'''
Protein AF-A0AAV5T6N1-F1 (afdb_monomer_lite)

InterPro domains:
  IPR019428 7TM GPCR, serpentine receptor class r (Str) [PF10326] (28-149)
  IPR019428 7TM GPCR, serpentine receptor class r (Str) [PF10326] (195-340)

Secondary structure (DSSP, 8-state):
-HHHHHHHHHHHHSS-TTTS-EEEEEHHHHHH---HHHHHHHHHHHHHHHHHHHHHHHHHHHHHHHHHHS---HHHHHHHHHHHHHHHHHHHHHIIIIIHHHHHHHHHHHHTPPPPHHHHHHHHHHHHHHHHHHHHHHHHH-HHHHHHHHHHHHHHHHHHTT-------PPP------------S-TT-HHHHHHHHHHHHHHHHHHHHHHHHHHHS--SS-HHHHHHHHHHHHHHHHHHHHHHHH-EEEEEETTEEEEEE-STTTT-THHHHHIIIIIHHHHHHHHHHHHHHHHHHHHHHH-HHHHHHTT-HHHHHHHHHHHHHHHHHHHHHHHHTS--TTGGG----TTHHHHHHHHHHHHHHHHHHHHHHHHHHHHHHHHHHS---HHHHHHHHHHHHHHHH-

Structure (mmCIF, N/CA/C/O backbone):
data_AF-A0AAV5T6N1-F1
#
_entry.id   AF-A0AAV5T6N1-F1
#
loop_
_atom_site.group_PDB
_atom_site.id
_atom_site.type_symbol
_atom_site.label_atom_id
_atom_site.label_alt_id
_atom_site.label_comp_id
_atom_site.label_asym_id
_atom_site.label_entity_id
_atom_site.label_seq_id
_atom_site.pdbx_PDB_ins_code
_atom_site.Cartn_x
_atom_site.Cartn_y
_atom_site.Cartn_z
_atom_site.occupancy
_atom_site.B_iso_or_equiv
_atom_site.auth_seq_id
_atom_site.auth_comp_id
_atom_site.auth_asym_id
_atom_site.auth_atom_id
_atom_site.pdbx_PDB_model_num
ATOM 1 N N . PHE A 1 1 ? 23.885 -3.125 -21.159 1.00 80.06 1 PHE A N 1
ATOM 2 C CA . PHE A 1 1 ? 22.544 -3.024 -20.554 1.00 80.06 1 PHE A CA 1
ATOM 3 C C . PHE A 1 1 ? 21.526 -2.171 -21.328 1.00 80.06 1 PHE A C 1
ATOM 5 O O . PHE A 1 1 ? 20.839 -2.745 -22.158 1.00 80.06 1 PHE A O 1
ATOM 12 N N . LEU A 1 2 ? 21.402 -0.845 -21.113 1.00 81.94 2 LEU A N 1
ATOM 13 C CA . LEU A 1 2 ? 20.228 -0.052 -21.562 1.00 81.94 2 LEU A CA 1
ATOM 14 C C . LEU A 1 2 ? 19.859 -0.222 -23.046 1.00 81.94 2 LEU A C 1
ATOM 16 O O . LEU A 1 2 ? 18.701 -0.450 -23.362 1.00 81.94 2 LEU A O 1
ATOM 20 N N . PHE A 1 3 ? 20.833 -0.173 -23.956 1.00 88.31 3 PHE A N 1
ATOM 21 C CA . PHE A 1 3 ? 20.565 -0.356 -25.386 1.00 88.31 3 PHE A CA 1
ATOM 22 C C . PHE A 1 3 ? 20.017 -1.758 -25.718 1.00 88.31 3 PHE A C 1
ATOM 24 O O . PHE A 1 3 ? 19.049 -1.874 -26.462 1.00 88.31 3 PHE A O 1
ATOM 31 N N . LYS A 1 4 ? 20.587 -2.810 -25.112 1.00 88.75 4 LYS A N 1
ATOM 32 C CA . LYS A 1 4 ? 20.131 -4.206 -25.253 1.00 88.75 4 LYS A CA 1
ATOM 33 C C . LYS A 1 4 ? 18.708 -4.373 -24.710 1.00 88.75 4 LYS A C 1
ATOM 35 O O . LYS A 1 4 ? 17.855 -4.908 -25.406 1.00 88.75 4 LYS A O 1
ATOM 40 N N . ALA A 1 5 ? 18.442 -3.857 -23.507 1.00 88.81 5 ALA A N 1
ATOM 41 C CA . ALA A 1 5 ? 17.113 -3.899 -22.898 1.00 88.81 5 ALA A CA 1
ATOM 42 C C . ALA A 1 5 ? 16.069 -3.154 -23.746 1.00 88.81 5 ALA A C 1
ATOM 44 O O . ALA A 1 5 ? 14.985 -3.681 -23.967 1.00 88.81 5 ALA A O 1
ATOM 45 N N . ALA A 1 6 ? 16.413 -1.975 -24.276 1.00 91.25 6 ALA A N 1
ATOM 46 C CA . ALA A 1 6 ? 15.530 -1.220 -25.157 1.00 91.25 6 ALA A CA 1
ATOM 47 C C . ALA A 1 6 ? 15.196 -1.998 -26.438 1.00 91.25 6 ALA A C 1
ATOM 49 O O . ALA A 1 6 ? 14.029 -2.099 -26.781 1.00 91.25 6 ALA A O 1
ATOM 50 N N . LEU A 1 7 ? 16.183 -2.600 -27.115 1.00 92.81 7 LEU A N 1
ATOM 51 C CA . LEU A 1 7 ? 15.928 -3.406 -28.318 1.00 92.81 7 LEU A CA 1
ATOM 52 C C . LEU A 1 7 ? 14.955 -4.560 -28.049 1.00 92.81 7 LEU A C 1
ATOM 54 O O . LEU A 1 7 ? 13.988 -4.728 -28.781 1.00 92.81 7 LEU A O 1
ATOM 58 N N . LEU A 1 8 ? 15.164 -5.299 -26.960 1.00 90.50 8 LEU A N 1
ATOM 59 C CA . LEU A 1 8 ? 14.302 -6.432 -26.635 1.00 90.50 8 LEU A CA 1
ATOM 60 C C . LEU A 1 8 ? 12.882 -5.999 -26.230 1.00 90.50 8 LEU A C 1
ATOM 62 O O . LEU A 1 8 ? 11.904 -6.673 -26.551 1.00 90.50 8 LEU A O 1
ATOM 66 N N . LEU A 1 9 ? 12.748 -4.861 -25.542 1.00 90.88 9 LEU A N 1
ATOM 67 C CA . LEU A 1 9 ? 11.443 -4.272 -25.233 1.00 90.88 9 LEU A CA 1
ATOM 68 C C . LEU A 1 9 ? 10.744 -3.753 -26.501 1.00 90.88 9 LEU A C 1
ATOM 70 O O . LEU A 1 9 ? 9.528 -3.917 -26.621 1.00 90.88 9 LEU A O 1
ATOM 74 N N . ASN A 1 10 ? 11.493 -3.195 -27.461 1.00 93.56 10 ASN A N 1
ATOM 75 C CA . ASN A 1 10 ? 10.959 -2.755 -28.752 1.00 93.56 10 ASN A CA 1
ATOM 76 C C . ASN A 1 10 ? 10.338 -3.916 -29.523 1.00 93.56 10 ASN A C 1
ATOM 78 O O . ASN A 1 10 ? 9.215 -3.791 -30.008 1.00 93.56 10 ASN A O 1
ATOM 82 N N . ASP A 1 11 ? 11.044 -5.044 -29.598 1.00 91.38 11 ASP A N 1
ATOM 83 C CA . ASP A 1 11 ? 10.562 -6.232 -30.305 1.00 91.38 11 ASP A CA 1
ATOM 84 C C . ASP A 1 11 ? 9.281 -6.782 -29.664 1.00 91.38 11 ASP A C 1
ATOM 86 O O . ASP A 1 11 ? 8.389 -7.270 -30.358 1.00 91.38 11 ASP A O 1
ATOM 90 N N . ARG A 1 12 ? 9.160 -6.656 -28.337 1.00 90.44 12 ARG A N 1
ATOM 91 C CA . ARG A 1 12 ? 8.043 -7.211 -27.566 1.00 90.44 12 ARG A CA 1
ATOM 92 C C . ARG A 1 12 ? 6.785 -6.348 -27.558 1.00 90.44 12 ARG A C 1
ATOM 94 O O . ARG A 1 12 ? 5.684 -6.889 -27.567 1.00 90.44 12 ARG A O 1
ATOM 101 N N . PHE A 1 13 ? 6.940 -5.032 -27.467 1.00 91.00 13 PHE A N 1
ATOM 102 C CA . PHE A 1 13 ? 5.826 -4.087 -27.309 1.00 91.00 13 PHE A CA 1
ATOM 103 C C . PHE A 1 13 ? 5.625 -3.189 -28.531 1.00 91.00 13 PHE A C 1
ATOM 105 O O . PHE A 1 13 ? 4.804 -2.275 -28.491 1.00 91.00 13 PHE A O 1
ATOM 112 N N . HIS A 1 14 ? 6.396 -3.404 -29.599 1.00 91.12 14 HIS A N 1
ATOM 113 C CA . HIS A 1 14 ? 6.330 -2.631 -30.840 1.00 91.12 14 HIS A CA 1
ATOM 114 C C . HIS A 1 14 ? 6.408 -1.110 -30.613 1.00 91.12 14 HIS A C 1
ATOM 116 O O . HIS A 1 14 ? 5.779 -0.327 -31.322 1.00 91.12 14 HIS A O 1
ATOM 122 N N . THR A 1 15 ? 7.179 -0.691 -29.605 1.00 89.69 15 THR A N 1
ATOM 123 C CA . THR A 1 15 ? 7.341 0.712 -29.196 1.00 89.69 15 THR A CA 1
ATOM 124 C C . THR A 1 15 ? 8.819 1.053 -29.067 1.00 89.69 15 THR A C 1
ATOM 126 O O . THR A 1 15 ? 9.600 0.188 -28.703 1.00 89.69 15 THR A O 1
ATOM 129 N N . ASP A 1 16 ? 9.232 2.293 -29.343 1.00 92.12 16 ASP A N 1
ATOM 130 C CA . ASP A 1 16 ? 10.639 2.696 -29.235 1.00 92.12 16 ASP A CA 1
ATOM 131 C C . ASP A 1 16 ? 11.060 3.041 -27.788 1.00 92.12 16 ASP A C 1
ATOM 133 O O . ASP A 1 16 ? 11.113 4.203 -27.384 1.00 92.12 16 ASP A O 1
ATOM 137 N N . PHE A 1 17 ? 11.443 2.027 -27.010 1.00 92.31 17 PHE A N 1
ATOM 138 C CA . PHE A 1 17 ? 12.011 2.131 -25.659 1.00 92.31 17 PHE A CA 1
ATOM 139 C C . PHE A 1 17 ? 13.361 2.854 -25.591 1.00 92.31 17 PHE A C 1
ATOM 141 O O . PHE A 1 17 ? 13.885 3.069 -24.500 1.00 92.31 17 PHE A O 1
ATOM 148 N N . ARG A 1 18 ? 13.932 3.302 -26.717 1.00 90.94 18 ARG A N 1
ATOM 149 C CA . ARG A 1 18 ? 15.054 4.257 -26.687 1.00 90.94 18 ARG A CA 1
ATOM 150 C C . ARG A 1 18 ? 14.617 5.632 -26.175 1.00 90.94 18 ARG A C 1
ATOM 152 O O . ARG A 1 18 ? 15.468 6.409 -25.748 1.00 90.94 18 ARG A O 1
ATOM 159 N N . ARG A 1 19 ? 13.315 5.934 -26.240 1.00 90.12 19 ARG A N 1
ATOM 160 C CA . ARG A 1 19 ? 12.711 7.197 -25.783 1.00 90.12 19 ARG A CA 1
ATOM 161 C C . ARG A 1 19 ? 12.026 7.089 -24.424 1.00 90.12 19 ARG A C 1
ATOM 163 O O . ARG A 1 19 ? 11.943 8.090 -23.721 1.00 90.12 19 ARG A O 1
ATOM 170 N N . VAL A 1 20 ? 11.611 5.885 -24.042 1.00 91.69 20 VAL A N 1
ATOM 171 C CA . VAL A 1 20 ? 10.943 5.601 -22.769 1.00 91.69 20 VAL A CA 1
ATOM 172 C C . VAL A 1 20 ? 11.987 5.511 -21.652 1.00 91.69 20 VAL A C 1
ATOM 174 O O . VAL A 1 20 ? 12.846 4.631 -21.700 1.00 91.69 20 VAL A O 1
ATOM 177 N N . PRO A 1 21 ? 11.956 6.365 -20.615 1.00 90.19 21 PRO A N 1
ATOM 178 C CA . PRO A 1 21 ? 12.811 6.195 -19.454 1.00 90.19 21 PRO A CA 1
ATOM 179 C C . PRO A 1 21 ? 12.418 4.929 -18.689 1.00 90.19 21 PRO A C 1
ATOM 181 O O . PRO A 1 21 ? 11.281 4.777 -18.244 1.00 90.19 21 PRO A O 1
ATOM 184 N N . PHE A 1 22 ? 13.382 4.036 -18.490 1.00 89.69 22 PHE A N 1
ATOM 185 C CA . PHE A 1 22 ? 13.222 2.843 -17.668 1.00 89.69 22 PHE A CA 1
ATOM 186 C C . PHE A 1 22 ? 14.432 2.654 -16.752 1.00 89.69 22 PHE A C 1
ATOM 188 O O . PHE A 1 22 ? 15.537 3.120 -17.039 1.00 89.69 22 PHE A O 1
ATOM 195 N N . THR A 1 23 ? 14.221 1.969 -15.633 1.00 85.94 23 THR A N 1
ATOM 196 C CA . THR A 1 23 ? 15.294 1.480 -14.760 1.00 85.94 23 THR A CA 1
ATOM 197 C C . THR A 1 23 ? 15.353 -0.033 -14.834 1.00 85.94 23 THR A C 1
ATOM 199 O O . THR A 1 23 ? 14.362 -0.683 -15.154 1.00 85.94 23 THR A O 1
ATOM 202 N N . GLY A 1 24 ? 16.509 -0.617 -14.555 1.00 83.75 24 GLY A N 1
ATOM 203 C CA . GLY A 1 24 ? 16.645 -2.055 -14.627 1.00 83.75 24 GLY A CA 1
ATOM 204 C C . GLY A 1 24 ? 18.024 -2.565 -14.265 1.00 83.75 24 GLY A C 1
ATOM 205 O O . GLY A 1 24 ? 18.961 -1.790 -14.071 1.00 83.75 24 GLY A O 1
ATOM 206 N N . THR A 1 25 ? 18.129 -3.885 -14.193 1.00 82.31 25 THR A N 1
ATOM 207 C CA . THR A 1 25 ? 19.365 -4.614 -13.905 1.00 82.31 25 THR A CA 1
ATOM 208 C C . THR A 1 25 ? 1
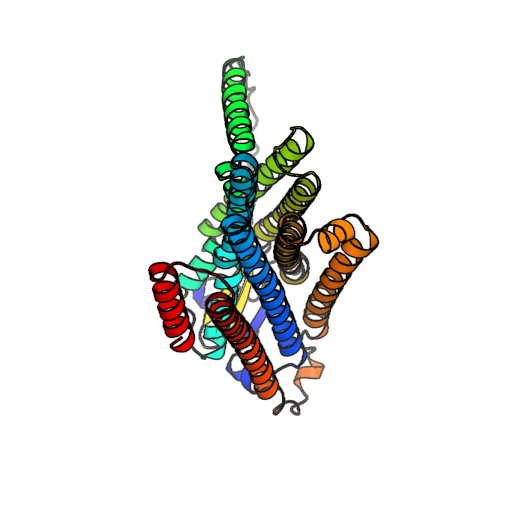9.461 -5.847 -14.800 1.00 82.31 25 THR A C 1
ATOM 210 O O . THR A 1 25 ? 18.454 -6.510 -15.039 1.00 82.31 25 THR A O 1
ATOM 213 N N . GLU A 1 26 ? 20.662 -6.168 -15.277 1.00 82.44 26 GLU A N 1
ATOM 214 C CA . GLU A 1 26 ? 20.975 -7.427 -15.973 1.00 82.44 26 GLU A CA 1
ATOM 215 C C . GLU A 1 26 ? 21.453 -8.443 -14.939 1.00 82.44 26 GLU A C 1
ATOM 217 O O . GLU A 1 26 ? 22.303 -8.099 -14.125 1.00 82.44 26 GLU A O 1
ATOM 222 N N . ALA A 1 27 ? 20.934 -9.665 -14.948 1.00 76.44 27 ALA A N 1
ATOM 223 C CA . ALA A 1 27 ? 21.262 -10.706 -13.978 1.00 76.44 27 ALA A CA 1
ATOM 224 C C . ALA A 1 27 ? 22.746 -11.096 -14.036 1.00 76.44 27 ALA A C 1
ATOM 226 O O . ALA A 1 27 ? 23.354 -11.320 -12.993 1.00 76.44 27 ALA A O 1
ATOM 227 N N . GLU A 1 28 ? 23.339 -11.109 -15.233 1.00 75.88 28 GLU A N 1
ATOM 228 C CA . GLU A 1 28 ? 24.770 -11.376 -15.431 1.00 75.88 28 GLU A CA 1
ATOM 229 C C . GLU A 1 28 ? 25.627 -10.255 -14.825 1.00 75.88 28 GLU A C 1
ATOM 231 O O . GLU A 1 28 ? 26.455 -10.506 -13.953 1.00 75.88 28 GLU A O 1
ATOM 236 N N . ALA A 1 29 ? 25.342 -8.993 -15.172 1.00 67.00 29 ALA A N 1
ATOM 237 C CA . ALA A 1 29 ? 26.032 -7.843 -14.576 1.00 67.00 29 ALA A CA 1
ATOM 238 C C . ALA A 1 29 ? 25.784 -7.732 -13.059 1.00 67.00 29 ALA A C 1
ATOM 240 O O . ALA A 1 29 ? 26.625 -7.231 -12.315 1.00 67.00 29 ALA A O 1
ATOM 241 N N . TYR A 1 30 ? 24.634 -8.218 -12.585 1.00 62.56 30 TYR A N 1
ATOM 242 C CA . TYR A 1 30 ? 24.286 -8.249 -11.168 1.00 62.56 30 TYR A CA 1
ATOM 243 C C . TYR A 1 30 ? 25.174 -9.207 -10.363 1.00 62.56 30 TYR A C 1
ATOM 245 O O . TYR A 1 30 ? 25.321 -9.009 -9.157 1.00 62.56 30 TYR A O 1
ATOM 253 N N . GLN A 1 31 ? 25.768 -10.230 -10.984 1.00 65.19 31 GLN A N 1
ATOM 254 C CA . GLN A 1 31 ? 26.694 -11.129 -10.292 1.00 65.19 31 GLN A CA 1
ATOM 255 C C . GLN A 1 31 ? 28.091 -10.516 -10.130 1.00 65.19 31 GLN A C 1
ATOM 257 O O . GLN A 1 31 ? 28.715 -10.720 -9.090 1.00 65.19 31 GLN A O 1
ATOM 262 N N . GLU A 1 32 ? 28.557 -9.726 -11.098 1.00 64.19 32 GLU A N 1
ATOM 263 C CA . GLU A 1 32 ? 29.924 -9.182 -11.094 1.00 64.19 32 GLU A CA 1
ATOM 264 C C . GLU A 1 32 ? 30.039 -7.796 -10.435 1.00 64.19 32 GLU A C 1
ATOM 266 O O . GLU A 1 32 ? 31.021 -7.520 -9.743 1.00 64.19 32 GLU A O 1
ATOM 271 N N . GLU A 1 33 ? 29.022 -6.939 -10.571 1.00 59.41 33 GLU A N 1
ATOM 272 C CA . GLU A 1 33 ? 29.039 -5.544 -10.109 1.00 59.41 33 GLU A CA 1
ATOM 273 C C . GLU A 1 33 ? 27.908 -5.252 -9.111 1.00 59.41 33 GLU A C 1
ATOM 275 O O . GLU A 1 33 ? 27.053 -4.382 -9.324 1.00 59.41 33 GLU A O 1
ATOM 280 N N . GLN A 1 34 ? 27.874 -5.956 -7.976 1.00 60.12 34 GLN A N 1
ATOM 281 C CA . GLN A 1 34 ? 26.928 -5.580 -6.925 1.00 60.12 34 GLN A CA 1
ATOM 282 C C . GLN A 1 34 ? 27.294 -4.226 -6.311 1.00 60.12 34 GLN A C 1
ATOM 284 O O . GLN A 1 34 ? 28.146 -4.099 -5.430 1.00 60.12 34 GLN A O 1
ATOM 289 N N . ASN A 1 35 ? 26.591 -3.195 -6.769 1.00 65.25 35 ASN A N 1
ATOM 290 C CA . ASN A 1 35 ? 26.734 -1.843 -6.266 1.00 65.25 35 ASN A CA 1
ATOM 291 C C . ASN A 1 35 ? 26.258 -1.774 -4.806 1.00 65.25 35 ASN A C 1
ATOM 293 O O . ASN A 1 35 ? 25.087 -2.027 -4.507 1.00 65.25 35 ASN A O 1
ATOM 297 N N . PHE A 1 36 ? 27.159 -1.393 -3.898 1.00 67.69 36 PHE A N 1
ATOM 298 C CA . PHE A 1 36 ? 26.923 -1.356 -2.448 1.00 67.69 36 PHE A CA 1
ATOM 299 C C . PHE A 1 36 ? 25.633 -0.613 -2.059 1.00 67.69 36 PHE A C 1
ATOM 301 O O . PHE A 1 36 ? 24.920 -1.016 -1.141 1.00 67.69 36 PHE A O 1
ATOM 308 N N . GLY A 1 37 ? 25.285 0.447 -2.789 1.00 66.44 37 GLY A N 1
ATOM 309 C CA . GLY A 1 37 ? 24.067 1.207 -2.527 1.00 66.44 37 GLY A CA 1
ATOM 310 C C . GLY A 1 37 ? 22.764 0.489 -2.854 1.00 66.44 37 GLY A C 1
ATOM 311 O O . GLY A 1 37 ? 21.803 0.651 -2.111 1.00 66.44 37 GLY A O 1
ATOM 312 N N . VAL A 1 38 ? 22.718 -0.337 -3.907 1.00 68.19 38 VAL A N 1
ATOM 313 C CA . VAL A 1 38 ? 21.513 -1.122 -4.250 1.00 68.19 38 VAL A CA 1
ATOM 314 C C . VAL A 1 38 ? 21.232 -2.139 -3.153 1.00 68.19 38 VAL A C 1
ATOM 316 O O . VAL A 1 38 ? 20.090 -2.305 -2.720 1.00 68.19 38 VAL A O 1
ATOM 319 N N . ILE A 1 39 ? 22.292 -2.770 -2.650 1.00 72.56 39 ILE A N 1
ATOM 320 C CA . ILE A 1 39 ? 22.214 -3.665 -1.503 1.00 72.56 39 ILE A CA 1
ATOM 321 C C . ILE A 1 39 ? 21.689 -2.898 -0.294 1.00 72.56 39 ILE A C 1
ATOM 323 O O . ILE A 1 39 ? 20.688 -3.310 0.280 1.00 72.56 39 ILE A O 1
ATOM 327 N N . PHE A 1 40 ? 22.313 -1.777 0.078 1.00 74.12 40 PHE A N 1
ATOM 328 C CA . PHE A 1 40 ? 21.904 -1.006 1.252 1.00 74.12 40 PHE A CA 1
'''
#### What the task asks
Give the exact lines, and only those, from the line containing "ATOM 20 N N" through the line containing "ATOM 31 N N" in the entries above.

#### Answer to this exercise
ATOM 20 N N . PHE A 1 3 ? 20.833 -0.173 -23.956 1.00 88.31 3 PHE A N 1
ATOM 21 C CA . PHE A 1 3 ? 20.565 -0.356 -25.386 1.00 88.31 3 PHE A CA 1
ATOM 22 C C . PHE A 1 3 ? 20.017 -1.758 -25.718 1.00 88.31 3 PHE A C 1
ATOM 24 O O . PHE A 1 3 ? 19.049 -1.874 -26.462 1.00 88.31 3 PHE A O 1
ATOM 31 N N . LYS A 1 4 ? 20.587 -2.810 -25.112 1.00 88.75 4 LYS A N 1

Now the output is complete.